Most inquiries require additional qualification before they are ready for handoff to sales. The secret to qualification is involvement of the sales team in setting qualification criteria. A good way to elicit an idea of the ideal prospect is to ask a few sales managers and sales reps to describe their ideal prospect, in terms of type of company, job role, and needs. Some will tell you they want to be given every response that comes in from their territory. But your job is to deliver to them only leads that are ready to take up their valuable time. Lead qualification and how to set qualification criteria are discussed in Chapter 8, "Lead Qualification."

Lead Nurturing

When an inquiry is only partially qualified and does not make the grade of readiness for the sales team, it needs to be nurtured in a process that is called incubation or lead development. Nurturing involves a series of communications intended to build trust and awareness, and keep a relationship going until the prospect is ready to buy. You can use a variety of tactics, from newsletters, to surveys, to white papers, to birthday cards.

Sources of leads that require nurturing include

  • Partially qualified inquiries. They are not ready to deliver to sales, according to the predefined qualification criteria.
  • Leads returned by the sales team. Frequently, a presumably qualified lead turns out to require further nurturing. The contact might have changed jobs, or the business need might have changed. So, the sales people return the lead to marketing for further follow-up.

The nurturing process can be fast or slow—or endless. Some prospects never get the budget, or their needs change, or they buy from a competitor. This can be discouraging. But, just remind yourself that somewhere around half of all business inquiries eventually result in a sale—for someone, anyway—so you can find the energy and the funding to put in place a robust and effective nurturing process. This entire subject is discussed in Chapter 9, "Lead Nurturing."

Lead Tracking

Let's not forget the process of closing the marketing loop to attribute a closed sale to a marketing campaign. Business marketers operating in a multichannel world are continually challenged by problems in measuring the results of their lead-generation campaigns. Without solid measurements, it's hard to demonstrate the value of marketing, not to mention justify the budgets. But, the most important reason for careful measurement is to give you the tools to refine campaign tactics and improve results next time.

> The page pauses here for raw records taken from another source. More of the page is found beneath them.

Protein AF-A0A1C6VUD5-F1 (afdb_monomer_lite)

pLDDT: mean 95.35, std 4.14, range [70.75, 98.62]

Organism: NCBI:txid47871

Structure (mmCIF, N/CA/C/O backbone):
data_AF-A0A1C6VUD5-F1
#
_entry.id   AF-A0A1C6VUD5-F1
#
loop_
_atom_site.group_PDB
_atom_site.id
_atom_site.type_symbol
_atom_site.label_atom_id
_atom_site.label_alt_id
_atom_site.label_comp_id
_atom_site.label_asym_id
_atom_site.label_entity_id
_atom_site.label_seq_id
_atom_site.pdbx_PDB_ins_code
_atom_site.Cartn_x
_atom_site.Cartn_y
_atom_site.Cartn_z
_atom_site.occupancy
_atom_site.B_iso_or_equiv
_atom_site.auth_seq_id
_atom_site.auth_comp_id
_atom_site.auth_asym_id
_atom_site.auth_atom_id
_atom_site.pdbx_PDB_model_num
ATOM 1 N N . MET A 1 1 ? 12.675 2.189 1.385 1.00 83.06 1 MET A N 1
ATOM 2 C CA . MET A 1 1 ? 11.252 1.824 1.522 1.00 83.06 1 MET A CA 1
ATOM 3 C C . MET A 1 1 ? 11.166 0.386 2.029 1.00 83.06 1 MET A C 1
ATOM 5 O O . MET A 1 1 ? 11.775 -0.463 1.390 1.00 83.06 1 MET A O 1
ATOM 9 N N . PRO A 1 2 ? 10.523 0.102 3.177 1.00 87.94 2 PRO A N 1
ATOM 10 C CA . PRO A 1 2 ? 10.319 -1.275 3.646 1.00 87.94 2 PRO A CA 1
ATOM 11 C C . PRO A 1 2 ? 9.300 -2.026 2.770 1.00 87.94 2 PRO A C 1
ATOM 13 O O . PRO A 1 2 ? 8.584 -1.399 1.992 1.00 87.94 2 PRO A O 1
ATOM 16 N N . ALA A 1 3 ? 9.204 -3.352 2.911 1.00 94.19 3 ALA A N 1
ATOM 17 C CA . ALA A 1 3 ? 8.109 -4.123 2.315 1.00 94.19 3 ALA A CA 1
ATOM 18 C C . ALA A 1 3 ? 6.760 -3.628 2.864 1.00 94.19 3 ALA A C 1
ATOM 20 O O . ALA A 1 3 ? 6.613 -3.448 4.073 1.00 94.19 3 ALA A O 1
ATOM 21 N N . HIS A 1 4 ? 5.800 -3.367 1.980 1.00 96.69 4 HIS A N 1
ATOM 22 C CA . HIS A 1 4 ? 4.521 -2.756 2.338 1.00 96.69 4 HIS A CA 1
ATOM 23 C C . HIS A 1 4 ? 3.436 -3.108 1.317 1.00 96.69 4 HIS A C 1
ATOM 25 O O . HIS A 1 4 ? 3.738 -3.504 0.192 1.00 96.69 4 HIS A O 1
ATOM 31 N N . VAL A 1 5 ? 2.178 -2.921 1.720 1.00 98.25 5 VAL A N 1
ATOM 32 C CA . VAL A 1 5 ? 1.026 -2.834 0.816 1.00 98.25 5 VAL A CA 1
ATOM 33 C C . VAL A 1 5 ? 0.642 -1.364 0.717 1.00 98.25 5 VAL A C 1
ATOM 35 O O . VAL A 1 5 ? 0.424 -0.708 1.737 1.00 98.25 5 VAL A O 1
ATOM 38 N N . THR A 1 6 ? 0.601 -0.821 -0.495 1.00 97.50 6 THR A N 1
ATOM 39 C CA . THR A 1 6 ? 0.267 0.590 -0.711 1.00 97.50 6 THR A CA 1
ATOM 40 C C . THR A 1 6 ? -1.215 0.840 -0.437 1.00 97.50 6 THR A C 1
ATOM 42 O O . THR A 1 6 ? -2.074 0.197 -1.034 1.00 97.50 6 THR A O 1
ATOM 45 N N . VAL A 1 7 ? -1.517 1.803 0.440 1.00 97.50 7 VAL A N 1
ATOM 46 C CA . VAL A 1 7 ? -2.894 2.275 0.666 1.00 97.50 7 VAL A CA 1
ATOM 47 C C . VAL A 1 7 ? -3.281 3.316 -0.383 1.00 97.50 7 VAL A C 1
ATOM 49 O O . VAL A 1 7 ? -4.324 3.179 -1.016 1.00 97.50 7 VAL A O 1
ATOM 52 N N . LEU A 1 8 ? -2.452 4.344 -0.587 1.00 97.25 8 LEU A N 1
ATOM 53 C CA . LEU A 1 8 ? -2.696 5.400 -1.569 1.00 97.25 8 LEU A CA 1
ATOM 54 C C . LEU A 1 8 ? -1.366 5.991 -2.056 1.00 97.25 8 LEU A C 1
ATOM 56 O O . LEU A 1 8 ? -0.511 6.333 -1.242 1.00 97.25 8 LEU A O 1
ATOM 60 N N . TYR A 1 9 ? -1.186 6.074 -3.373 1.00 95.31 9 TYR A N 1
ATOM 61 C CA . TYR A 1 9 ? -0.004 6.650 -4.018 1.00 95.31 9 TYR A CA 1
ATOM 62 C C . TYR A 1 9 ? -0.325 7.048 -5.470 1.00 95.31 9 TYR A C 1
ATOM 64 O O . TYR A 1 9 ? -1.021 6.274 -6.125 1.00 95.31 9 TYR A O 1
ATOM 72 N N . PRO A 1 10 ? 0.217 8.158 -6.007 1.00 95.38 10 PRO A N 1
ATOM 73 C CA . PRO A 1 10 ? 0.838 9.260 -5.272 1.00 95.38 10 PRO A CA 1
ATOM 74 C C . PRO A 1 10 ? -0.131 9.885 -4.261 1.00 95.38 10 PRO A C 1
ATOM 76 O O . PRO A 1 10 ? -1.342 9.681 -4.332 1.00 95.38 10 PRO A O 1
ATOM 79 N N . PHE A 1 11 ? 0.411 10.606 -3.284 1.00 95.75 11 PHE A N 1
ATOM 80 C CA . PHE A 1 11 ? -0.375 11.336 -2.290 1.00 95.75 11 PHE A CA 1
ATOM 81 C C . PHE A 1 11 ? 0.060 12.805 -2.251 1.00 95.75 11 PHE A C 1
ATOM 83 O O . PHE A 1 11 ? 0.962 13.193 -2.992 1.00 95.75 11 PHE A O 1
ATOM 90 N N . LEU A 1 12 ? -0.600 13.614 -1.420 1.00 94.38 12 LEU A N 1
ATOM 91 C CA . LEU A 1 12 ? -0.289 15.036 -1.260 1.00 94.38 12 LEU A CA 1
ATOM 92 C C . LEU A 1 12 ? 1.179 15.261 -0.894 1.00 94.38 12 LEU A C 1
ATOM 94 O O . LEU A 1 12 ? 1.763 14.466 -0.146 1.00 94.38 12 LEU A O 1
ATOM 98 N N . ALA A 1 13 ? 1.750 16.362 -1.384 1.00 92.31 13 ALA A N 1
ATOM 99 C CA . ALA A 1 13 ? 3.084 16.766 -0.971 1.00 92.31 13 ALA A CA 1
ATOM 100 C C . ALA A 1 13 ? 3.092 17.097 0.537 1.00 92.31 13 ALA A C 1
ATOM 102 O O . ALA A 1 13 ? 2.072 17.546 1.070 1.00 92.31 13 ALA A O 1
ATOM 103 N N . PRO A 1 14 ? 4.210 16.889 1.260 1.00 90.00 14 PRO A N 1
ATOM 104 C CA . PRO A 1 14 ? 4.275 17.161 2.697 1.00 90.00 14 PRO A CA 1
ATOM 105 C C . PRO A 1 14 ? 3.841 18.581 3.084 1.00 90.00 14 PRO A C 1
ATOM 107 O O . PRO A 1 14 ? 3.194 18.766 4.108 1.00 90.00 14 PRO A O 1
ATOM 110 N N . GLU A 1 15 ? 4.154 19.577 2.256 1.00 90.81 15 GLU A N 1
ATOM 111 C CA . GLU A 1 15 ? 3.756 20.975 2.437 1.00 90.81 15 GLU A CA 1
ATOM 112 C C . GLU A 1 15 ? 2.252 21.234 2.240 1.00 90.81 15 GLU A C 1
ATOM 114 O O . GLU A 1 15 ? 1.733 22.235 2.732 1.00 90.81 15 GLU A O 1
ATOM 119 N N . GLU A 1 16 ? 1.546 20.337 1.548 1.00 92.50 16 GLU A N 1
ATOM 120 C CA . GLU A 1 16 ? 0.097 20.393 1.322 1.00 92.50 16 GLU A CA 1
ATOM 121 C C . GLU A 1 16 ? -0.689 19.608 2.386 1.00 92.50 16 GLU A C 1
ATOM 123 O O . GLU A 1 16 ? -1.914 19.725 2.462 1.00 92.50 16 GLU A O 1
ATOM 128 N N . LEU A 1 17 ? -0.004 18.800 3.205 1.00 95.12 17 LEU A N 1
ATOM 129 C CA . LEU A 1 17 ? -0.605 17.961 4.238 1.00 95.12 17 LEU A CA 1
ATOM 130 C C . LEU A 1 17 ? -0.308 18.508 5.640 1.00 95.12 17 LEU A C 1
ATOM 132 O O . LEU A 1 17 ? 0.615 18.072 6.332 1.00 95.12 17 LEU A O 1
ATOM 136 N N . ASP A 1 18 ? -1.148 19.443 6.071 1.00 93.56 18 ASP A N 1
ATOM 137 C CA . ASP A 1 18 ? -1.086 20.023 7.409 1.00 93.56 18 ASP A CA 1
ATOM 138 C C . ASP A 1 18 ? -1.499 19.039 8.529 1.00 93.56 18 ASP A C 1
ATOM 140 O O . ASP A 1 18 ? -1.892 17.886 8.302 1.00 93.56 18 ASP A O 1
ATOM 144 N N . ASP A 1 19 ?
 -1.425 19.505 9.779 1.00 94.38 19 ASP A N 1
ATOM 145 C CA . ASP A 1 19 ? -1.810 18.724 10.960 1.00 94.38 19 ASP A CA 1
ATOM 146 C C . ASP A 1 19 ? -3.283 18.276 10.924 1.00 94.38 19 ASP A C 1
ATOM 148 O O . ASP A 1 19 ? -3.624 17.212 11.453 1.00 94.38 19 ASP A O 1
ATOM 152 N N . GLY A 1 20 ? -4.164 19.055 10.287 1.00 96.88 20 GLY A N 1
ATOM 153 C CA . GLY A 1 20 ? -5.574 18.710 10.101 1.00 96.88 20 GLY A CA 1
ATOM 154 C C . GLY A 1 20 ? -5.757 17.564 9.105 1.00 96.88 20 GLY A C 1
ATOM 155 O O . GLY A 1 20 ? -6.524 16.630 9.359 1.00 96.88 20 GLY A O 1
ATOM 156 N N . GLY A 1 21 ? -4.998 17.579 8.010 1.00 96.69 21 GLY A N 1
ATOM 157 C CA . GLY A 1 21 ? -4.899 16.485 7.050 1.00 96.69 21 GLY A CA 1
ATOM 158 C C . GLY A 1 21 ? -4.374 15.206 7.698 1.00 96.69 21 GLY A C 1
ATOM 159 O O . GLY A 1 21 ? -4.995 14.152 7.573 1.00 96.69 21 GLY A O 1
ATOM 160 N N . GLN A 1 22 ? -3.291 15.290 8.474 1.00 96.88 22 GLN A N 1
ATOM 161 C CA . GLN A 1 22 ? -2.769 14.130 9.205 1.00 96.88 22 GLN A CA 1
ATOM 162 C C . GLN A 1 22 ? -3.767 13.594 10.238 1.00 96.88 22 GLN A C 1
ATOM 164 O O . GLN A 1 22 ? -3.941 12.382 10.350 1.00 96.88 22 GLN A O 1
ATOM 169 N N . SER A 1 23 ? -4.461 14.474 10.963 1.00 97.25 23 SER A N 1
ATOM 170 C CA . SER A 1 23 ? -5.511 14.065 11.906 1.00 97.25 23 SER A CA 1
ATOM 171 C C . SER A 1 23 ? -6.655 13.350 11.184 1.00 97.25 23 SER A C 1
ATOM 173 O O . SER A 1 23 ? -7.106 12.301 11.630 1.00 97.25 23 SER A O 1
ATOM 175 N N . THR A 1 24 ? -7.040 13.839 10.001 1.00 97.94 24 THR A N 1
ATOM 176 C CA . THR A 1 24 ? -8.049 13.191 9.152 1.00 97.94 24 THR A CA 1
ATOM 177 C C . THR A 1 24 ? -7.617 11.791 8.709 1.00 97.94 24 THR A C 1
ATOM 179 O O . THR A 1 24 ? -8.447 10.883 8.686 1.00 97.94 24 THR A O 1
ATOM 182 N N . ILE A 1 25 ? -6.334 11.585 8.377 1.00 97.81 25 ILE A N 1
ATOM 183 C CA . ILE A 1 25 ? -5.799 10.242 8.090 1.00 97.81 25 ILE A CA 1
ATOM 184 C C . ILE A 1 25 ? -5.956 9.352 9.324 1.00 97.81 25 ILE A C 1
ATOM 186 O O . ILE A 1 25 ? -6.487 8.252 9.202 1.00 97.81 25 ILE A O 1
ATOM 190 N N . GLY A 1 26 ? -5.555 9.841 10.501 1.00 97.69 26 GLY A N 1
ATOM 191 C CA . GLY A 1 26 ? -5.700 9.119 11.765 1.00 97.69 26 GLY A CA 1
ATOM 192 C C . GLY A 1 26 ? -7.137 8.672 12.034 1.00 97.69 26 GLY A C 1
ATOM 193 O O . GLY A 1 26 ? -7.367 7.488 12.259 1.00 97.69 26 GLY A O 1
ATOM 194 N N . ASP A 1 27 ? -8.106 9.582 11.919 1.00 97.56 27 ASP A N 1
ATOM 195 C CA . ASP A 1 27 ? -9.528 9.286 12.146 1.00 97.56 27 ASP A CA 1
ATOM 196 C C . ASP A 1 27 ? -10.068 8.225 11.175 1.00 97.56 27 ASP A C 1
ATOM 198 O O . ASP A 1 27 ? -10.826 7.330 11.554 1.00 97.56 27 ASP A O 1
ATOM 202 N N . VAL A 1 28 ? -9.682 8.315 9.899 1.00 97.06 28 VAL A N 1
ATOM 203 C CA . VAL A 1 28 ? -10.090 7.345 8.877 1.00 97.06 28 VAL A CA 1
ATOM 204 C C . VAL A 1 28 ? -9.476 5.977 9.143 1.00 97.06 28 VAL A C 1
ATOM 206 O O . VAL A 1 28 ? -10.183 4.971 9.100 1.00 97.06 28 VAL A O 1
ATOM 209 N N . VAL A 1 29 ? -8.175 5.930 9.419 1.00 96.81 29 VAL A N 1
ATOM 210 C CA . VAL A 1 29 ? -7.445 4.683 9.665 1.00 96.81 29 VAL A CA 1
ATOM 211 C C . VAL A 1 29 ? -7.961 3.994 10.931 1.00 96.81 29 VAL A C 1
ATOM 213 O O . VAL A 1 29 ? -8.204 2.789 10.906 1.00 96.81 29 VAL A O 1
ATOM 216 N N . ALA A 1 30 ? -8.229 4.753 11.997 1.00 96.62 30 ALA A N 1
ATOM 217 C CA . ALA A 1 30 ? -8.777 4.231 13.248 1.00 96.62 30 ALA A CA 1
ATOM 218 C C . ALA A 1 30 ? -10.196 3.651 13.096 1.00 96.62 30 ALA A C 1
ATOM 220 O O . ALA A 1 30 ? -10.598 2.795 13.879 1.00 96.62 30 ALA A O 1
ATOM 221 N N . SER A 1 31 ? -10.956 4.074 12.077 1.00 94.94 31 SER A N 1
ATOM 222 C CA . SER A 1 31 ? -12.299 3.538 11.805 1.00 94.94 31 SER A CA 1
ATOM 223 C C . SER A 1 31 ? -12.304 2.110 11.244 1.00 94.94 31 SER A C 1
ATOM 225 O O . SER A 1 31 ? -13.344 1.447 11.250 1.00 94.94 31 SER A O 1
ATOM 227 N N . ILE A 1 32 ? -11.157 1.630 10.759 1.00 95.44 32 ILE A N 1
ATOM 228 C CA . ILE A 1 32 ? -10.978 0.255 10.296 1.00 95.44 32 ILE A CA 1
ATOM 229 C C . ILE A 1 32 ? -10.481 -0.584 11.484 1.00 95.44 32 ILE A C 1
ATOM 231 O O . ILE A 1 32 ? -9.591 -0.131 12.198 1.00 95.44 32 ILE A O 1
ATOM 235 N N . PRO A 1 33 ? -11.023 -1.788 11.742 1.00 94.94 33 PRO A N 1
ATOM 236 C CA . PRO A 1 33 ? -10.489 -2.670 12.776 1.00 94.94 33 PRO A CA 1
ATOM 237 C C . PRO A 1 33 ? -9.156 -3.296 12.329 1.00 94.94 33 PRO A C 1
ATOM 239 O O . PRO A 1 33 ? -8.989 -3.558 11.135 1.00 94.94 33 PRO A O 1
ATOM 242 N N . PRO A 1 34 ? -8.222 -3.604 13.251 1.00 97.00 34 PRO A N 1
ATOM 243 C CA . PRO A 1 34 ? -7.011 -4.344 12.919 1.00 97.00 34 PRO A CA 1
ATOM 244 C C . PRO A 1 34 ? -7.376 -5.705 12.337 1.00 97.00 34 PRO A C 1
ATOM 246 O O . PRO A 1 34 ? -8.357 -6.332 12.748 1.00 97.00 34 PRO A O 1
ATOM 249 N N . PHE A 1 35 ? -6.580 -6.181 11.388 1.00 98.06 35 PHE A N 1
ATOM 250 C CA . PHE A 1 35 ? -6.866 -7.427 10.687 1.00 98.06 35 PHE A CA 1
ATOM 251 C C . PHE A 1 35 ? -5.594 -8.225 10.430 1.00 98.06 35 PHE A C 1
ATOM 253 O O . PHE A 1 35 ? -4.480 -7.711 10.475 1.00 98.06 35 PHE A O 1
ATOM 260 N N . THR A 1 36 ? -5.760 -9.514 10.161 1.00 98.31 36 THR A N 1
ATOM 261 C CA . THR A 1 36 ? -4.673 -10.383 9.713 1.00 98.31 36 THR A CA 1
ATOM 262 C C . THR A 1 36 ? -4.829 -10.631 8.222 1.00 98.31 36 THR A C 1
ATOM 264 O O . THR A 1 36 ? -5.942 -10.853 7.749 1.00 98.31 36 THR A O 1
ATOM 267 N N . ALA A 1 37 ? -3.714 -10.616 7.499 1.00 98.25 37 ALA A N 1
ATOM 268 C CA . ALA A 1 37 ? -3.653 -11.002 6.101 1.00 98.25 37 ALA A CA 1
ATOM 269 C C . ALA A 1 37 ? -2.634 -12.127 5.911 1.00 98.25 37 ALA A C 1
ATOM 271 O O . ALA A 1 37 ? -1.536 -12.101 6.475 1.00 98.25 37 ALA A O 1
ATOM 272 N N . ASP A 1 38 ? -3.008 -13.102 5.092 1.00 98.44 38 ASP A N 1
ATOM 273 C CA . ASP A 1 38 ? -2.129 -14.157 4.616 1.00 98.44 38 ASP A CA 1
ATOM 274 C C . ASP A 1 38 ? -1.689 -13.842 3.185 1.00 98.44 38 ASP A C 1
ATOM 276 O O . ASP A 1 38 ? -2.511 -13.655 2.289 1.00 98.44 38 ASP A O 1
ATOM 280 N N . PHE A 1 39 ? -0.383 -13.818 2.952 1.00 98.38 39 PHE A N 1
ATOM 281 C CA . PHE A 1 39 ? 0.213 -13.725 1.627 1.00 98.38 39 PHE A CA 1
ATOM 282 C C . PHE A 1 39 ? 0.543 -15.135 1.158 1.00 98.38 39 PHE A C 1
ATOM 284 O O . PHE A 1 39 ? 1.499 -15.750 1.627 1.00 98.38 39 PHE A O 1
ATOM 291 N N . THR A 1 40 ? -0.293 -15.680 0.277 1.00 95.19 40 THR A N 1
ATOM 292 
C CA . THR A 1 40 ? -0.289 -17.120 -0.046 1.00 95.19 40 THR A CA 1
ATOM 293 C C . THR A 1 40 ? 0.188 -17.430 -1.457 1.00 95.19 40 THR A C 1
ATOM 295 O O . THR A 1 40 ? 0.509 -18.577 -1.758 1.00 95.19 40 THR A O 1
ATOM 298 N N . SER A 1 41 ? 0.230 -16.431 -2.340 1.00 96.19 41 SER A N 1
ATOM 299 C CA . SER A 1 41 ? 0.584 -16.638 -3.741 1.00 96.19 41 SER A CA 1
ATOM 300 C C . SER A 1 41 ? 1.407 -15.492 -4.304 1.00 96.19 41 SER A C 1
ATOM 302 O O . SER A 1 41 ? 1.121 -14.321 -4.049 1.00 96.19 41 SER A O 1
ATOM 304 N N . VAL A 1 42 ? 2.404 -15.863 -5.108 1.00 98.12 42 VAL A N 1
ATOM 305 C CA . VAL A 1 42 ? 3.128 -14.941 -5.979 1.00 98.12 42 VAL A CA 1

When multiple people and functions are involved at various stages of the lead-generation and conversion process, evaluating the contribution of each element can be impossible. Most B-to-B lead-generation campaigns rely on a combination of activity-based metrics, such as cost per lead, and results-based metrics, such as lead-to-sales conversion rates, revenue, and ROI. A variety of tools to help you close the loop between a lead-generation campaign and an eventual sale are presented in Chapter 10, "Metrics and Tracking."